(165k) Biomimetic Virus Nanoparticles for Oral Vaccine Delivery across Gut Organoid Mucosal Models

Tianjian Tong¹, Yijun Qi¹, Luke D. Bussiere³, Debarpan Dhar³, Cathy L Miller³, Chenxu Yu², Qun Wang¹*

¹Department of Chemical & Biological Engineering, ²Department of Agricultural Biosystem and Engineering, ³ Department of Vet Microbiology & Preventive Medicine, Iowa State University

Statement of Purpose: In the age of the COVID-19 pandemic, the significance of effective oral vaccines is as high as it has ever been. Compared to the intramuscular/ intravenous injection as the delivery pathway for vaccines, oral delivery through gastrointestinal mucosa has its unique advantages of high patient acceptance (e.g., no pain), easy administration, and high efficacy via triggering mucosal immunological responses. The effective oral vaccine requires high delivery efficiency across the gastrointestinal epithelia and protection of medically effective payloads (i.e., immunogens) against gastric damage [1]. In this study, hollowed artificial virus nanoparticles (AVNs: silica nanospheres and gold nanocages) with poly-l-lysine (PLL) coating and mammalian orthoreovirus cell attachment protein σ1 functionalization (NC-PLL-σ1) were explored as oral vaccine delivery vehicles (OVDVs).

Methods: To validate the effectiveness of the OVDVs as transporters and to evaluate the differences in payload protection and release with and without the PLL coating, we used the same intestinal monolayer system we reported before [2] mimic to the gastrointestinal epithelia in Figure 1. Utilizing this M cell monolayer system, we aimed to compare the capacity of both complete OVDVs (e.g., HSS-PLL-σ1) and uncoated OVDVs (e.g., HSS-σ1) to transport model payload (e.g., R6G) across the monolayer via M cell-mediated transcytosis pathway. This system serves as an excellent simulation to evaluate the potential effectiveness of the OVDVs at transporting vaccines to reach mucosal-associated lymphoid tissues (MALTs). In addition, via control of the organoid engineering process (different Rank L levels at 200 ng/mL, 100 ng/mL, and 0 ng/mL, respectively), organoid monolayers with different M cell presence were created, as shown in Figure 2. Their effects on the transport of OVDVs and delivery of the model payload were characterized.

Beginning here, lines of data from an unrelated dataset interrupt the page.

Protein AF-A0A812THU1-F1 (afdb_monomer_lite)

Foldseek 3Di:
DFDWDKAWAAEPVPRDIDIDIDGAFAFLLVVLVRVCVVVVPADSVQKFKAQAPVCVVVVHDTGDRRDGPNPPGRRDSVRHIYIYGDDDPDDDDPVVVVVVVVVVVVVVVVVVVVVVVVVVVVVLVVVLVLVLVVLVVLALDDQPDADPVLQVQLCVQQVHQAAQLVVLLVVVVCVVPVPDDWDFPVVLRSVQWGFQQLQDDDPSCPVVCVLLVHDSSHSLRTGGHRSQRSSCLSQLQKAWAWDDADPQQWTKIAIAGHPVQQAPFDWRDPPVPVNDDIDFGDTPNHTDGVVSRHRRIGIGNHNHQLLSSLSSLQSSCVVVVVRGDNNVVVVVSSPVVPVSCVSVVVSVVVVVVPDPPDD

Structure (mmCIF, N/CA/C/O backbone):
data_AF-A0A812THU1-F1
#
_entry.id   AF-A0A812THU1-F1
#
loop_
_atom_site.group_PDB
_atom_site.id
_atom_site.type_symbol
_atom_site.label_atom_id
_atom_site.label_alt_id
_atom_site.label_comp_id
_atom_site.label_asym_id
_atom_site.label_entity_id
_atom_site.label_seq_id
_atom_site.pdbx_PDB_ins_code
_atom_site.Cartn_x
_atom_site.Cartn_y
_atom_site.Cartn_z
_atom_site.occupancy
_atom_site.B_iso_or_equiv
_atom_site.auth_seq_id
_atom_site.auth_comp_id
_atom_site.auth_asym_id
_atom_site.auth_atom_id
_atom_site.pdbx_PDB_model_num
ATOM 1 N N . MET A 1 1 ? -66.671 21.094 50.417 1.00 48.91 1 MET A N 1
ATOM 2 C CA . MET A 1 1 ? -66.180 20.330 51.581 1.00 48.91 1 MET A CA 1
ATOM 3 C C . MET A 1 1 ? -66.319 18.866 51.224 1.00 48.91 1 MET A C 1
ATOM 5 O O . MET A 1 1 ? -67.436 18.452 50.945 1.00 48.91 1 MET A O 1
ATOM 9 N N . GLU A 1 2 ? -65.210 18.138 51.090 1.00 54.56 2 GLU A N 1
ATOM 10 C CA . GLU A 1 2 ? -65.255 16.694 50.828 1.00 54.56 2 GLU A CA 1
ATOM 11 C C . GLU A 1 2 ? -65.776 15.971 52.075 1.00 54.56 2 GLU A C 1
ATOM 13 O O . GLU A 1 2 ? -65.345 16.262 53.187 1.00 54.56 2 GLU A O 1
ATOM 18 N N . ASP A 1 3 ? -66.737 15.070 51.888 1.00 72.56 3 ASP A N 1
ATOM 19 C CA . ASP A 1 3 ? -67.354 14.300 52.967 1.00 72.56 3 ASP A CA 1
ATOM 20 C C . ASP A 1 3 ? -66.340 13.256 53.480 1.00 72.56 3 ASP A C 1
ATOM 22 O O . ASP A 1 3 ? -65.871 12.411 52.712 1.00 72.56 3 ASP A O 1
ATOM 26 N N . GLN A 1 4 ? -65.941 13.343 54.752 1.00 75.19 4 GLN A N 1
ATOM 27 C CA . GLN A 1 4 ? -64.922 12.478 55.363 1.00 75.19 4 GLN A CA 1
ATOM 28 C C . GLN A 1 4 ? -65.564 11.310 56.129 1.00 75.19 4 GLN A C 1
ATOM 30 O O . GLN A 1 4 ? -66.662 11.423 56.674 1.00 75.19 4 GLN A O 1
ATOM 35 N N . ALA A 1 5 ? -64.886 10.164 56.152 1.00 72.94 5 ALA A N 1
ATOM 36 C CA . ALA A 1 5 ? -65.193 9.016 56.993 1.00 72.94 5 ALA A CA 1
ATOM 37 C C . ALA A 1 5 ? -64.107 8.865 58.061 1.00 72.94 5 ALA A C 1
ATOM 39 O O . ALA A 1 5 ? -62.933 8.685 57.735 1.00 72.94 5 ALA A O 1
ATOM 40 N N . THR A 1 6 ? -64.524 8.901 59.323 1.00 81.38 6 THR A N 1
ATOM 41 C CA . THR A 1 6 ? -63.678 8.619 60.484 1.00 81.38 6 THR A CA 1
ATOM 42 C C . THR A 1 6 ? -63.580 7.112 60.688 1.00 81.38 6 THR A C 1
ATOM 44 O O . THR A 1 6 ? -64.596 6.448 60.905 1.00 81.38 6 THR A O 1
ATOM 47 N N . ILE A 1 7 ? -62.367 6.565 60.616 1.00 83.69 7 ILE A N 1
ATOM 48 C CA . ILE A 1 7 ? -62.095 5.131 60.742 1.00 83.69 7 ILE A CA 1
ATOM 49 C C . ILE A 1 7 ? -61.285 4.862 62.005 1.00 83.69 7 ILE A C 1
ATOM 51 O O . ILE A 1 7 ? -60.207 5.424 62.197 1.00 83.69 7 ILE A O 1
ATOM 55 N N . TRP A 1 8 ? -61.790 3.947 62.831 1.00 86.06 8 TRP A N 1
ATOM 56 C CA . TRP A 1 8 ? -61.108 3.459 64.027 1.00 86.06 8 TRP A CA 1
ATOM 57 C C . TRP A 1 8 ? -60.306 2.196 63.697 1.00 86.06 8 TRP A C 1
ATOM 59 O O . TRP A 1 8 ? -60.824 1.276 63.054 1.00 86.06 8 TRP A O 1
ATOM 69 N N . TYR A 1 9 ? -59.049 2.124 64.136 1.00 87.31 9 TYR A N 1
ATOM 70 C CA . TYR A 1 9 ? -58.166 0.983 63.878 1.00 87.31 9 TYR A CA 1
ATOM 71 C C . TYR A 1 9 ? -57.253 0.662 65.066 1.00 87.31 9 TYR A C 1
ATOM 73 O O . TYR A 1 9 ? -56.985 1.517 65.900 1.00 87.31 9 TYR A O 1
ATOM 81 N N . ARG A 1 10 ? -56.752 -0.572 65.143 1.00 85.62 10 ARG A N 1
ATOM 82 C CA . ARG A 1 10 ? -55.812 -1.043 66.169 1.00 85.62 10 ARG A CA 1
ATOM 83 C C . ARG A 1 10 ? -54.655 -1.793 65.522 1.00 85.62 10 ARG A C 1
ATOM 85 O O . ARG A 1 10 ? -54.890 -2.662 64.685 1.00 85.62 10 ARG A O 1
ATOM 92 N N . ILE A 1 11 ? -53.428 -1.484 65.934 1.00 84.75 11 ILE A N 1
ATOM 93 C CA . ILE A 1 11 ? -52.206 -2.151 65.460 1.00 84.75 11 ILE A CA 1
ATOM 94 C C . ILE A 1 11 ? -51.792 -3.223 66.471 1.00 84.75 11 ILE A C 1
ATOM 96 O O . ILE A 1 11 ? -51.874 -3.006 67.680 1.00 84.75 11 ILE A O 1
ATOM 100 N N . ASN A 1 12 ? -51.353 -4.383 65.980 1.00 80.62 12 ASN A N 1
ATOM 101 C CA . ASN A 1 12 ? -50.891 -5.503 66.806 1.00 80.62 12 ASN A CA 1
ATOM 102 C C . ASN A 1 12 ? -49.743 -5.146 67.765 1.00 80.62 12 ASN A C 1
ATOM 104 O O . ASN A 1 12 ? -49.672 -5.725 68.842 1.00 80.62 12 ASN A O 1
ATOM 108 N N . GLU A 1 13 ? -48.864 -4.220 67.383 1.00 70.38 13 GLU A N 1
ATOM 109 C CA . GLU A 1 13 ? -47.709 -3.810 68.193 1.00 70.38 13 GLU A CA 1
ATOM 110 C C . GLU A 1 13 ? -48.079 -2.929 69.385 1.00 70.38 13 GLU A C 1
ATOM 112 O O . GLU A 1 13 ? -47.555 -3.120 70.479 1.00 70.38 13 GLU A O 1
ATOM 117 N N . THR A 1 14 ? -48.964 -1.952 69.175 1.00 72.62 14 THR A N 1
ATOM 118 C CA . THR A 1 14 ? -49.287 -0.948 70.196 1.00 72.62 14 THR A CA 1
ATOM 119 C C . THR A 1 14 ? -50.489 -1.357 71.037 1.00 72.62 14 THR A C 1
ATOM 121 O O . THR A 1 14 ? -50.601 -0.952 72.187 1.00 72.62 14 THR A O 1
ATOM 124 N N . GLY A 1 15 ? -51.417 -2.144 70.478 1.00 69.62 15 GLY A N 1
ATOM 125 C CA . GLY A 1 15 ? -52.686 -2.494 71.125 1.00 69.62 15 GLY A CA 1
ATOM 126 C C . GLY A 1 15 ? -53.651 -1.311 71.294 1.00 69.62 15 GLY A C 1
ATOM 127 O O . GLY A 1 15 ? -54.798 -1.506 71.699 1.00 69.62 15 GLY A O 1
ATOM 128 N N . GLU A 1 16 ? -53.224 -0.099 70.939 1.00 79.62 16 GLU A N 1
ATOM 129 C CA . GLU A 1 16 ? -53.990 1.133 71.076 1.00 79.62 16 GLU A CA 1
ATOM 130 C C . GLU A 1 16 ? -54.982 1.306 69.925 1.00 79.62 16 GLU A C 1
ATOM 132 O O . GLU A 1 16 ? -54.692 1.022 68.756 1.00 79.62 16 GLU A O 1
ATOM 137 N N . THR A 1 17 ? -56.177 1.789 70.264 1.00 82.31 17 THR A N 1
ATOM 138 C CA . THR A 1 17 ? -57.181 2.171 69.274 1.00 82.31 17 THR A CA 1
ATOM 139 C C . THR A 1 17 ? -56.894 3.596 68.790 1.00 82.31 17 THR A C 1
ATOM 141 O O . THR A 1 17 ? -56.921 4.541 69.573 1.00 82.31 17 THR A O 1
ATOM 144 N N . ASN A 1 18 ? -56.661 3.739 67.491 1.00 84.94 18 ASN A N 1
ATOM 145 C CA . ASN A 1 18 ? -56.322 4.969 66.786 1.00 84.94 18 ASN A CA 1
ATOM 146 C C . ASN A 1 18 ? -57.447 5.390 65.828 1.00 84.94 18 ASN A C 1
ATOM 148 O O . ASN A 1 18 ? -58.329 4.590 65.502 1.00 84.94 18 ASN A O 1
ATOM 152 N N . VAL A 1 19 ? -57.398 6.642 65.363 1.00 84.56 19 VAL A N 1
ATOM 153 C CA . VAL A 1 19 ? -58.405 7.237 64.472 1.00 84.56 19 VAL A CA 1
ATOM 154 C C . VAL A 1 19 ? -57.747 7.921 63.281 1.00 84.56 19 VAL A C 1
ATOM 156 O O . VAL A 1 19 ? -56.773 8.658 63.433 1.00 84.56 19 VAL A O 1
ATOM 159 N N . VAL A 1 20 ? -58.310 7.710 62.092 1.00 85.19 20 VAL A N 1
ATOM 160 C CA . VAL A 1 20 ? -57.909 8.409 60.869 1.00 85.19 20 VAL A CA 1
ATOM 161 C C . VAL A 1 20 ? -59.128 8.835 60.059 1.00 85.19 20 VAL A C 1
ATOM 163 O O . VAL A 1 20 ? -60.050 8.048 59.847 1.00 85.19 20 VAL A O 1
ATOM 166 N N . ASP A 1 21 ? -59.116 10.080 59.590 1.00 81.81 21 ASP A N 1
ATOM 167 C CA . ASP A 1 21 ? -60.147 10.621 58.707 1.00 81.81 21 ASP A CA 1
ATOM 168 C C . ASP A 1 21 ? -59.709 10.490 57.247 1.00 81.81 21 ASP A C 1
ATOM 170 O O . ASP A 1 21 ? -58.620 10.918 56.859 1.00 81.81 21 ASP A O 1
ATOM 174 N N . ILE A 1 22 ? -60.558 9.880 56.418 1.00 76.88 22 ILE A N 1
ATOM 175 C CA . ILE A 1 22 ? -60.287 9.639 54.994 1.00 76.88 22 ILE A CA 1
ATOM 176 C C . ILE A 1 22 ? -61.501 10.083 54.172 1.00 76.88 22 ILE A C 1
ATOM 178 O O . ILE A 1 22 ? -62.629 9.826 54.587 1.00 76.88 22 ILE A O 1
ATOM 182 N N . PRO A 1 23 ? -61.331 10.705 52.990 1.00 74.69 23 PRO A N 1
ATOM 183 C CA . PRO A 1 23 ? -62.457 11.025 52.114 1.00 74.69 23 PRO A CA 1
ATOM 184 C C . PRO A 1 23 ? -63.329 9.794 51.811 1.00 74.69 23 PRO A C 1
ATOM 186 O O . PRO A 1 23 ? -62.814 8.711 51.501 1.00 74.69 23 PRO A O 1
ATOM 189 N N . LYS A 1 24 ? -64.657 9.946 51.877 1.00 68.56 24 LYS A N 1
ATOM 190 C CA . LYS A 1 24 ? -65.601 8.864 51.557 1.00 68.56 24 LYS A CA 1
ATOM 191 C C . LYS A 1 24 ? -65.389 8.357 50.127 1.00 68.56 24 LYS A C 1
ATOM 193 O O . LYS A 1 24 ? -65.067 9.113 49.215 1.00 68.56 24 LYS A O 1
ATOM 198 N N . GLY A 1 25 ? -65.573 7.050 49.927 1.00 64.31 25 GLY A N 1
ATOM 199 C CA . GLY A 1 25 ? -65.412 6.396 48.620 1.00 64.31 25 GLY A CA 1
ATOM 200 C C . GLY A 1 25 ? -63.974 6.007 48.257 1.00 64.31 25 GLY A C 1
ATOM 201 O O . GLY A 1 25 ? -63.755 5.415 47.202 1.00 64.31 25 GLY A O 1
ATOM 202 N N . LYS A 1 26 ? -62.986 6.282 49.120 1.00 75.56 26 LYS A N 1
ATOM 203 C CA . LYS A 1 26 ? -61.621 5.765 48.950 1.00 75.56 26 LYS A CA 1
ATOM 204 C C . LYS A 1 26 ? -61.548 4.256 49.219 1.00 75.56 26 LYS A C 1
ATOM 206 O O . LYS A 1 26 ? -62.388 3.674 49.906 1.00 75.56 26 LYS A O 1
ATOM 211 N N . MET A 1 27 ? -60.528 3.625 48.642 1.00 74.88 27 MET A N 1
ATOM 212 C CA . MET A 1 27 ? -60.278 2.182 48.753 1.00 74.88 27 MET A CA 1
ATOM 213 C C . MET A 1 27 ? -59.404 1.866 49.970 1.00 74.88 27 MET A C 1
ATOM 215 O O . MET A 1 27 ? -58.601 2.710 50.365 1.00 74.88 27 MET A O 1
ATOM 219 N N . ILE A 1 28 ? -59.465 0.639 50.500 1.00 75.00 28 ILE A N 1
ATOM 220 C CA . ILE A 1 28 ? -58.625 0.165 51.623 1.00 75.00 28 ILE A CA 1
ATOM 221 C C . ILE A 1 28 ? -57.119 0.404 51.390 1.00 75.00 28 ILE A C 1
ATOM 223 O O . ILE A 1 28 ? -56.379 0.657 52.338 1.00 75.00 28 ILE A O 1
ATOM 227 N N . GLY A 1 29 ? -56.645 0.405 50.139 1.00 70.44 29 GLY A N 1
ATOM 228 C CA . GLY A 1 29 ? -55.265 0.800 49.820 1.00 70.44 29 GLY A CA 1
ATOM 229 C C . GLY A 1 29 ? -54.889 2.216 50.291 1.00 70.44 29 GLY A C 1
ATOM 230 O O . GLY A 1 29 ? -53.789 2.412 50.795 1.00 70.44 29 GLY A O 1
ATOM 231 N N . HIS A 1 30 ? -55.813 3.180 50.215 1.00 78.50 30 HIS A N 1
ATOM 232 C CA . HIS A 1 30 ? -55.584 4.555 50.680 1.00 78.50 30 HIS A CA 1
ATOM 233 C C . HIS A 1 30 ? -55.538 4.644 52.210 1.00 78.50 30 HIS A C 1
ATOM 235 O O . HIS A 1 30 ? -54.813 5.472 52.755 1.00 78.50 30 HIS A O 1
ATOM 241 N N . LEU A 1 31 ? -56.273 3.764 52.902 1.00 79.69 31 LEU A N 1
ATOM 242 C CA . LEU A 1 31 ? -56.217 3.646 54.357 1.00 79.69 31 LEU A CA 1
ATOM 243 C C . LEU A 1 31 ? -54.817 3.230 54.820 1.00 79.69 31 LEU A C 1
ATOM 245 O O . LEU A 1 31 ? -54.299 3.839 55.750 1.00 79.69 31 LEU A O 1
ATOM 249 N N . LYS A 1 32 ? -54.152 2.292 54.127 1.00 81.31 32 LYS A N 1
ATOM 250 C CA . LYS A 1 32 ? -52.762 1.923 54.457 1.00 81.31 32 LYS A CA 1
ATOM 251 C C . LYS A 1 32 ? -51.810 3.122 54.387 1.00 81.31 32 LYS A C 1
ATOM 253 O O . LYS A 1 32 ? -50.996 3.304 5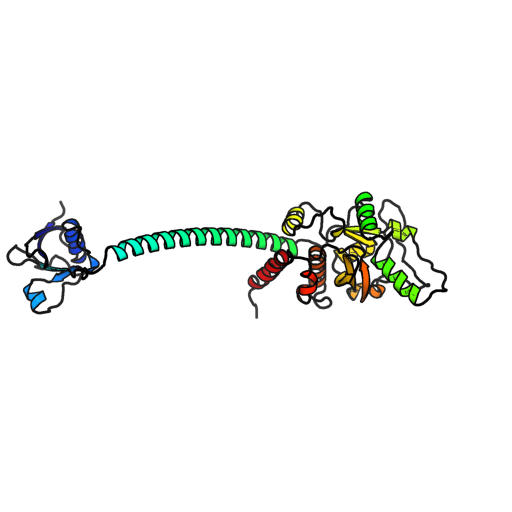5.286 1.00 81.31 32 LYS A O 1
ATOM 258 N N . THR A 1 33 ? -51.937 3.954 53.353 1.00 80.94 33 THR A N 1
ATOM 259 C CA . THR A 1 33 ? -51.126 5.171 53.204 1.00 80.94 33 THR A CA 1
ATOM 260 C C . THR A 1 33 ? -51.408 6.183 54.314 1.00 80.94 33 THR A C 1
ATOM 262 O O . THR A 1 33 ? -50.473 6.753 54.867 1.00 80.94 33 THR A O 1
ATOM 265 N N . ALA A 1 34 ? -52.675 6.376 54.687 1.00 82.19 34 ALA A N 1
ATOM 266 C CA . ALA A 1 34 ? -53.047 7.288 55.768 1.00 82.19 34 ALA A CA 1
ATOM 267 C C . ALA A 1 34 ? -52.526 6.809 57.141 1.00 82.19 34 ALA A C 1
ATOM 269 O O . ALA A 1 34 ? -52.036 7.609 57.935 1.00 82.19 34 ALA A O 1
ATOM 270 N N . ILE A 1 35 ? -52.540 5.495 57.392 1.00 81.88 35 ILE A N 1
ATOM 271 C CA . ILE A 1 35 ? -51.954 4.892 58.600 1.00 81.88 35 ILE A CA 1
ATOM 272 C C . ILE A 1 35 ? -50.435 5.103 58.643 1.00 81.88 35 ILE A C 1
ATOM 274 O O . ILE A 1 35 ? -49.910 5.436 59.703 1.00 81.88 35 ILE A O 1
ATOM 278 N N . GLN A 1 36 ? -49.730 4.959 57.514 1.00 81.31 36 GLN A N 1
ATOM 279 C CA . GLN A 1 36 ? -48.287 5.228 57.436 1.00 81.31 36 GLN A CA 1
ATOM 280 C C . GLN A 1 36 ? -47.954 6.703 57.679 1.00 81.31 36 GLN A C 1
ATOM 282 O O . GLN A 1 36 ? -46.948 7.004 58.310 1.00 81.31 36 GLN A O 1
ATOM 287 N N . GLN A 1 37 ? -48.795 7.634 57.227 1.00 81.31 37 GLN A N 1
ATOM 288 C CA . GLN A 1 37 ? -48.600 9.056 57.528 1.00 81.31 37 GLN A CA 1
ATOM 289 C C . GLN A 1 37 ? -48.694 9.346 59.033 1.00 81.31 37 GLN A C 1
ATOM 291 O O . GLN A 1 37 ? -47.930 10.165 59.537 1.00 81.31 37 GLN A O 1
ATOM 296 N N . GLN A 1 38 ? -49.594 8.665 59.754 1.00 79.81 38 GLN A N 1
ATOM 297 C CA . GLN A 1 38 ? -49.695 8.768 61.217 1.00 79.81 38 GLN A CA 1
ATOM 298 C C . GLN A 1 38 ? -48.608 7.966 61.952 1.00 79.81 38 GLN A C 1
ATOM 300 O O . GLN A 1 38 ? -48.226 8.331 63.059 1.00 79.81 38 GLN A O 1
ATOM 305 N N . ASN A 1 39 ? -48.089 6.901 61.333 1.00 77.50 39 ASN A N 1
ATOM 306 C CA . ASN A 1 39 ? -47.081 6.003 61.898 1.00 77.50 39 ASN A CA 1
ATOM 307 C C . ASN A 1 39 ? -45.928 5.804 60.892 1.00 77.50 39 ASN A C 1
ATOM 309 O O . ASN A 1 39 ? -45.871 4.767 60.220 1.00 77.50 39 ASN A O 1
ATOM 313 N N . PRO A 1 40 ? -45.000 6.776 60.766 1.00 76.56 40 PRO A N 1
ATOM 314 C CA . PRO A 1 40 ? -43.975 6.773 59.714 1.00 76.56 40 PRO A CA 1
ATOM 315 C C . PRO A 1 40 ? -43.013 5.580 59.754 1.00 76.56 40 PRO A C 1
ATOM 317 O O . PRO A 1 40 ? -42.353 5.286 58.761 1.00 76.56 40 PRO A O 1
ATOM 320 N N . SER A 1 41 ? -42.920 4.893 60.896 1.00 73.50 41 SER A N 1
ATOM 321 C CA . SER A 1 41 ? -42.108 3.688 61.086 1.00 73.50 41 SER A CA 1
ATOM 322 C C . SER A 1 41 ? -42.699 2.429 60.442 1.00 73.50 41 SER A C 1
ATOM 324 O O . SER A 1 41 ? -41.998 1.420 60.350 1.00 73.50 41 SER A O 1
ATOM 326 N N . LEU A 1 42 ? -43.962 2.458 60.000 1.00 76.19 42 LEU A N 1
ATOM 327 C CA . LEU A 1 42 ? -44.619 1.310 59.377 1.00 76.19 42 LEU A CA 1
ATOM 328 C C . LEU A 1 42 ? -44.379 1.280 57.863 1.00 76.19 42 LEU A C 1
ATOM 330 O O . LEU A 1 42 ? -44.656 2.236 57.137 1.00 76.19 42 LEU A O 1
ATOM 334 N N . ASP A 1 43 ? -43.928 0.133 57.364 1.00 78.00 43 ASP A N 1
ATOM 335 C CA . ASP A 1 43 ? -43.879 -0.170 55.933 1.00 78.00 43 ASP A CA 1
ATOM 336 C C . ASP A 1 43 ? -45.263 -0.618 55.419 1.00 78.00 43 ASP A C 1
ATOM 338 O O . ASP A 1 43 ? -45.769 -1.683 55.784 1.00 78.00 43 ASP A O 1
ATOM 342 N N . VAL A 1 44 ? -45.873 0.176 54.530 1.00 75.19 44 VAL A N 1
ATOM 343 C CA . VAL A 1 44 ? -47.200 -0.083 53.929 1.00 75.19 44 VAL A CA 1
ATOM 344 C C . VAL A 1 44 ? -47.298 -1.438 53.235 1.00 75.19 44 VAL A C 1
ATOM 346 O O . VAL A 1 44 ? -48.380 -2.038 53.217 1.00 75.19 44 VAL A O 1
ATOM 349 N N . SER A 1 45 ? -46.192 -1.938 52.679 1.00 77.50 45 SER A N 1
ATOM 350 C CA . SER A 1 45 ? -46.167 -3.236 52.001 1.00 77.50 45 SER A CA 1
ATOM 351 C C . SER A 1 45 ? -46.374 -4.411 52.965 1.00 77.50 45 SER A C 1
ATOM 353 O O . SER A 1 45 ? -46.882 -5.451 52.551 1.00 77.50 45 SER A O 1
ATOM 355 N N . LYS A 1 46 ? -46.086 -4.212 54.258 1.00 81.50 46 LYS A N 1
ATOM 356 C CA . LYS A 1 46 ? -46.174 -5.221 55.329 1.00 81.50 46 LYS A CA 1
ATOM 357 C C . LYS A 1 46 ? -47.433 -5.107 56.184 1.00 81.50 46 LYS A C 1
ATOM 359 O O . LYS A 1 46 ? -47.624 -5.868 57.128 1.00 81.50 46 LYS A O 1
ATOM 364 N N . ILE A 1 47 ? -48.303 -4.153 55.863 1.00 84.56 47 ILE A N 1
ATOM 365 C CA . ILE A 1 47 ? -49.569 -3.956 56.562 1.00 84.56 47 ILE A CA 1
ATOM 366 C C . ILE A 1 47 ? -50.639 -4.869 55.964 1.00 84.56 47 ILE A C 1
ATOM 368 O O . ILE A 1 47 ? -50.981 -4.744 54.784 1.00 84.56 47 ILE A O 1
ATOM 372 N N . THR A 1 48 ? -51.261 -5.701 56.796 1.00 87.12 48 THR A N 1
ATOM 373 C CA . THR A 1 48 ? -52.470 -6.458 56.440 1.00 87.12 48 THR A CA 1
ATOM 374 C C . THR A 1 48 ? -53.644 -6.025 57.316 1.00 87.12 48 THR A C 1
ATOM 376 O O . THR A 1 48 ? -53.522 -5.965 58.536 1.00 87.12 48 THR A O 1
ATOM 379 N N . ILE A 1 49 ? -54.786 -5.705 56.696 1.00 87.12 49 ILE A N 1
ATOM 380 C CA . ILE A 1 49 ? -55.960 -5.145 57.383 1.00 87.12 49 ILE A CA 1
ATOM 381 C C . ILE A 1 49 ? -57.072 -6.194 57.455 1.00 87.12 49 ILE A C 1
ATOM 383 O O . ILE A 1 49 ? -57.475 -6.761 56.438 1.00 87.12 49 ILE A O 1
ATOM 387 N N . TYR A 1 50 ? -57.605 -6.401 58.653 1.00 86.44 50 TYR A N 1
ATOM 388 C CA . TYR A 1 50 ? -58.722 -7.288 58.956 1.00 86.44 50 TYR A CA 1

Results: The transport of these OVDVs to mucosal lymphoid tissues could be facilitated by microfold (M-cells) mediated transcytosis (via σ1-α2–3-linked sialic acids adherence) across gastrointestinal epithelia. A model payload, PLL coating provided protection and slow-release control of rhodamine 6 G. The transport effectiveness of these OVDVs was tested on intestinal organoid mucosal models ex vivo. As shown in Figure 3, when compared with other experimental groups, the complete OVDV system (with PLL-σ1) demonstrated two significant advantages: a significantly higher transport efficiency (198% over control at 48 hrs); and protection of payloads which led to both better transport efficiency and extended-release of payloads (61% over no-coating control at 48 hrs) which could enhance vaccine efficacy. In addition, it was shown that the M cell presence in intestinal organoid monolayers (modulated by Rank L levels) was a determining factor in the transport efficiency of the OVDVs. The complete OVDVs showed great potential as effective oral vaccine and drug delivery systems.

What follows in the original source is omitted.